### WHAT YOU HAVE TO DO:
Set down all of the data that follows, keeping every character.

### Records from a collection:
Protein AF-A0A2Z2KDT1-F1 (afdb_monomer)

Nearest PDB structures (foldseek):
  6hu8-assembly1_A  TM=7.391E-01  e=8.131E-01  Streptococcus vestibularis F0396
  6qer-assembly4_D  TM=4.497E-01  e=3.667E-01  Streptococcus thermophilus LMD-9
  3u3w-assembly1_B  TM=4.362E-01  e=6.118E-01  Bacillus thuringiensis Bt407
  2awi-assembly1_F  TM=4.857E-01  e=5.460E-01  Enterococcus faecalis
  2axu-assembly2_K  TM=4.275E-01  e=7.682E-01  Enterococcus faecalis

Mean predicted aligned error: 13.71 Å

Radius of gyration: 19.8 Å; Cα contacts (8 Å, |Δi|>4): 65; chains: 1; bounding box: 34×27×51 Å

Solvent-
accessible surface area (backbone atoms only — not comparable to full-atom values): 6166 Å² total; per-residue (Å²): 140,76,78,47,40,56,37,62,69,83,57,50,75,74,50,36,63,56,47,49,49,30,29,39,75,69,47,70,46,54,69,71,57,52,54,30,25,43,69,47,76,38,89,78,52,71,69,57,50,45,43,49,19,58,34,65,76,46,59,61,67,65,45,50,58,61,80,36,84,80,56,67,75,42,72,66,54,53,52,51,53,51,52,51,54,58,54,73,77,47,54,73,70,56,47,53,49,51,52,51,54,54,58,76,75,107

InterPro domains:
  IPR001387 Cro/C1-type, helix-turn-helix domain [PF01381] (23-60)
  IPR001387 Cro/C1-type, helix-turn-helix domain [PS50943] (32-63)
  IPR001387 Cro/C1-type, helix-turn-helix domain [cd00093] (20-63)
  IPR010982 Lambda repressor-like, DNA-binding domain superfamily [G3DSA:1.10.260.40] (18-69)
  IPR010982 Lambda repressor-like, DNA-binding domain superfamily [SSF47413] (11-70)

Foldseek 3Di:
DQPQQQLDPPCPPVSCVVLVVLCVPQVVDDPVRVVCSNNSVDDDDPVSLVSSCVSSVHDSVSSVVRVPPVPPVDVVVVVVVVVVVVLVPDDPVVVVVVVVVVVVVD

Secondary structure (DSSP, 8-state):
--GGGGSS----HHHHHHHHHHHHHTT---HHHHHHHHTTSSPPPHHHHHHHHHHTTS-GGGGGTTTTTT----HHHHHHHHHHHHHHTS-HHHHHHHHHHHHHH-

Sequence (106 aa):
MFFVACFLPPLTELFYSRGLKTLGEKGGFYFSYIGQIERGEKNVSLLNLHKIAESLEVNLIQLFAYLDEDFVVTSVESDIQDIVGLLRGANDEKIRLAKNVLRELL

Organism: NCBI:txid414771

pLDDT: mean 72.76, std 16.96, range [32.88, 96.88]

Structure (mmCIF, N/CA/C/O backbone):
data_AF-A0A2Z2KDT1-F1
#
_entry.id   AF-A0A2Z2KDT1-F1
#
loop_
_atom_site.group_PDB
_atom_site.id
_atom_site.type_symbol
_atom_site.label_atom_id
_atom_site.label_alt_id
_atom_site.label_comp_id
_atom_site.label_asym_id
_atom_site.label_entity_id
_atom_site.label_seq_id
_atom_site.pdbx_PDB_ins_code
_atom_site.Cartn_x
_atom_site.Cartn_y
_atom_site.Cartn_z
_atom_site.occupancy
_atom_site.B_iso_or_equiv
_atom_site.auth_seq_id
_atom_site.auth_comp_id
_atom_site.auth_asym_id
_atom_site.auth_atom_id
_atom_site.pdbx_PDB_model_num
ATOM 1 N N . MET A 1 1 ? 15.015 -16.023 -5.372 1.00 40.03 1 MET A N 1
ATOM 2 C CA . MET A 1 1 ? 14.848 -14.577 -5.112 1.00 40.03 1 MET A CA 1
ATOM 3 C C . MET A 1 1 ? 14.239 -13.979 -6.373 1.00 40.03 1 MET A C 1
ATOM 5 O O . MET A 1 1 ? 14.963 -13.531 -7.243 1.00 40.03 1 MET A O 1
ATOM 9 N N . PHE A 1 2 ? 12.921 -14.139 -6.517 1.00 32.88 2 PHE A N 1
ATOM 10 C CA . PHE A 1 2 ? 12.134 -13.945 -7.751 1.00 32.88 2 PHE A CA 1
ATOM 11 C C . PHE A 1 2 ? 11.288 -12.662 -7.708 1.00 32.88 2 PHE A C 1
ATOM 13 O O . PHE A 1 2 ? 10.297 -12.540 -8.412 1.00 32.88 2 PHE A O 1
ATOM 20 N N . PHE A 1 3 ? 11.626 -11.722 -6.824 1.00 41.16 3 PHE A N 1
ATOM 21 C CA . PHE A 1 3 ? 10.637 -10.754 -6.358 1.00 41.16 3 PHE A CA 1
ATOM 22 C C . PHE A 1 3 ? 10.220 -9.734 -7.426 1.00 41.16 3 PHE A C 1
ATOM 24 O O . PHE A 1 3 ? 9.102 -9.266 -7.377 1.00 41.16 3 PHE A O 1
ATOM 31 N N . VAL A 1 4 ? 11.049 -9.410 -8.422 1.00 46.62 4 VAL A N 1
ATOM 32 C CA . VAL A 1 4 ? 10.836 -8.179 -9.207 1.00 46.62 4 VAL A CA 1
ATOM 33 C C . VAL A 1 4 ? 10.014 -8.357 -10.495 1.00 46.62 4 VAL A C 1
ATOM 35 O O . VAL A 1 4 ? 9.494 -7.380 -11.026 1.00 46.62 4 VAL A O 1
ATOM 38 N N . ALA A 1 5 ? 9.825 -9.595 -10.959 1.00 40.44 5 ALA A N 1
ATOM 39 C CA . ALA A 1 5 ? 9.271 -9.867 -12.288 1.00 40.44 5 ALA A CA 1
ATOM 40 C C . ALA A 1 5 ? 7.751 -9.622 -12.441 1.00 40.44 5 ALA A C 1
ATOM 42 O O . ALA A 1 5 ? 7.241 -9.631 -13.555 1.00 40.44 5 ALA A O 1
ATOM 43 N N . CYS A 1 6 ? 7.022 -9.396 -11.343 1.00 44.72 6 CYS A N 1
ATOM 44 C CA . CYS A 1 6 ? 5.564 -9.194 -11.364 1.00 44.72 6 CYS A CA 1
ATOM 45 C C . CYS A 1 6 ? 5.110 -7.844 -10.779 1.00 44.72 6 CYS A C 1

### SOLUTION BELOW:
Protein AF-A0A2Z2KDT1-F1 (afdb_monomer)

Nearest PDB structures (foldseek):
  6hu8-assembly1_A  TM=7.391E-01  e=8.131E-01  Streptococcus vestibularis F0396
  6qer-assembly4_D  TM=4.497E-01  e=3.667E-01  Streptococcus thermophilus LMD-9
  3u3w-assembly1_B  TM=4.362E-01  e=6.118E-01  Bacillus thuringiensis Bt407
  2awi-assembly1_F  TM=4.857E-01  e=5.460E-01  Enterococcus faecalis
  2axu-assembly2_K  TM=4.275E-01  e=7.682E-01  Enterococcus faecalis

Mean predicted aligned error: 13.71 Å

Radius of gyration: 19.8 Å; Cα contacts (8 Å, |Δi|>4): 65; chains: 1; bounding box: 34×27×51 Å

Solvent-
accessible surface area (backbone atoms only — not comparable to full-atom values): 6166 Å² total; per-residue (Å²): 140,76,78,47,40,56,37,62,69,83,57,50,75,74,50,36,63,56,47,49,49,30,29,39,75,69,47,70,46,54,69,71,57,52,54,30,25,43,69,47,76,38,89,78,52,71,69,57,50,45,43,49,19,58,34,65,76,46,59,61,67,65,45,50,58,61,80,36,84,80,56,67,75,42,72,66,54,53,52,51,53,51,52,51,54,58,54,73,77,47,54,73,70,56,47,53,49,51,52,51,54,54,58,76,75,107

InterPro domains:
  IPR001387 Cro/C1-type, helix-turn-helix domain [PF01381] (23-60)
  IPR001387 Cro/C1-type, helix-turn-helix domain [PS50943] (32-63)
  IPR001387 Cro/C1-type, helix-turn-helix domain [cd00093] (20-63)
  IPR010982 Lambda repressor-like, DNA-binding domain superfamily [G3DSA:1.10.260.40] (18-69)
  IPR010982 Lambda repressor-like, DNA-binding domain superfamily [SSF47413] (11-70)

Foldseek 3Di:
DQPQQQLDPPCPPVSCVVLVVLCVPQVVDDPVRVVCSNNSVDDDDPVSLVSSCVSSVHDSVSSVVRVPPVPPVDVVVVVVVVVVVVLVPDDPVVVVVVVVVVVVVD

Secondary structure (DSSP, 8-state):
--GGGGSS----HHHHHHHHHHHHHTT---HHHHHHHHTTSSPPPHHHHHHHHHHTTS-GGGGGTTTTTT----HHHHHHHHHHHHHHTS-HHHHHHHHHHHHHH-

Sequence (106 aa):
MFFVACFLPPLTELFYSRGLKTLGEKGGFYFSYIGQIERGEKNVSLLNLHKIAESLEVNLIQLFAYLDEDFVVTSVESDIQDIVGLLRGANDEKIRLAKNVLRELL

Organism: NCBI:txid414771

pLDDT: mean 72.76, std 16.96, range [32.88, 96.88]

Structure (mmCIF, N/CA/C/O backbone):
data_AF-A0A2Z2KDT1-F1
#
_entry.id   AF-A0A2Z2KDT1-F1
#
loop_
_atom_site.group_PDB
_atom_site.id
_atom_site.type_symbol
_atom_site.label_atom_id
_atom_site.label_alt_id
_atom_site.label_comp_id
_atom_site.label_asym_id
_atom_site.label_entity_id
_atom_site.label_seq_id
_atom_site.pdbx_PDB_ins_code
_atom_site.Cartn_x
_atom_site.Cartn_y
_atom_site.Cartn_z
_atom_site.occupancy
_atom_site.B_iso_or_equiv
_atom_site.auth_seq_id
_atom_site.auth_comp_id
_atom_site.auth_asym_id
_atom_site.auth_atom_id
_atom_site.pdbx_PDB_model_num
ATOM 1 N N . MET A 1 1 ? 15.015 -16.023 -5.372 1.00 40.03 1 MET A N 1
ATOM 2 C CA . MET A 1 1 ? 14.848 -14.577 -5.112 1.00 40.03 1 MET A CA 1
ATOM 3 C C . MET A 1 1 ? 14.239 -13.979 -6.373 1.00 40.03 1 MET A C 1
ATOM 5 O O . MET A 1 1 ? 14.963 -13.531 -7.243 1.00 40.03 1 MET A O 1
ATOM 9 N N . PHE A 1 2 ? 12.921 -14.139 -6.517 1.00 32.88 2 PHE A N 1
ATOM 10 C CA . PHE A 1 2 ? 12.134 -13.945 -7.751 1.00 32.88 2 PHE A CA 1
ATOM 11 C C . PHE A 1 2 ? 11.288 -12.662 -7.708 1.00 32.88 2 PHE A C 1
ATOM 13 O O . PHE A 1 2 ? 10.297 -12.540 -8.412 1.00 32.88 2 PHE A O 1
ATOM 20 N N . PHE A 1 3 ? 11.626 -11.722 -6.824 1.00 41.16 3 PHE A N 1
ATOM 21 C CA . PHE A 1 3 ? 10.637 -10.754 -6.358 1.00 41.16 3 PHE A CA 1
ATOM 22 C C . PHE A 1 3 ? 10.220 -9.734 -7.426 1.00 41.16 3 PHE A C 1
ATOM 24 O O . PHE A 1 3 ? 9.102 -9.266 -7.377 1.00 41.16 3 PHE A O 1
ATOM 31 N N . VAL A 1 4 ? 11.049 -9.410 -8.422 1.00 46.62 4 VAL A N 1
ATOM 32 C CA . VAL A 1 4 ? 10.836 -8.179 -9.207 1.00 46.62 4 VAL A CA 1
ATOM 33 C C . VAL A 1 4 ? 10.014 -8.357 -10.495 1.00 46.62 4 VAL A C 1
ATOM 35 O O . VAL A 1 4 ? 9.494 -7.380 -11.026 1.00 46.62 4 VAL A O 1
ATOM 38 N N . ALA A 1 5 ? 9.825 -9.595 -10.959 1.00 40.44 5 ALA A N 1
ATOM 39 C CA . ALA A 1 5 ? 9.271 -9.867 -12.288 1.00 40.44 5 ALA A CA 1
ATOM 40 C C . ALA A 1 5 ? 7.751 -9.622 -12.441 1.00 40.44 5 ALA A C 1
ATOM 42 O O . ALA A 1 5 ? 7.241 -9.631 -13.555 1.00 40.44 5 ALA A O 1
ATOM 43 N N . CYS A 1 6 ? 7.022 -9.396 -11.343 1.00 44.72 6 CYS A N 1
ATOM 44 C CA . CYS A 1 6 ? 5.564 -9.194 -11.364 1.00 44.72 6 CYS A CA 1
ATOM 45 C C . CYS A 1 6 ? 5.110 -7.844 -10.779 1.00 44.72 6 CYS A C 1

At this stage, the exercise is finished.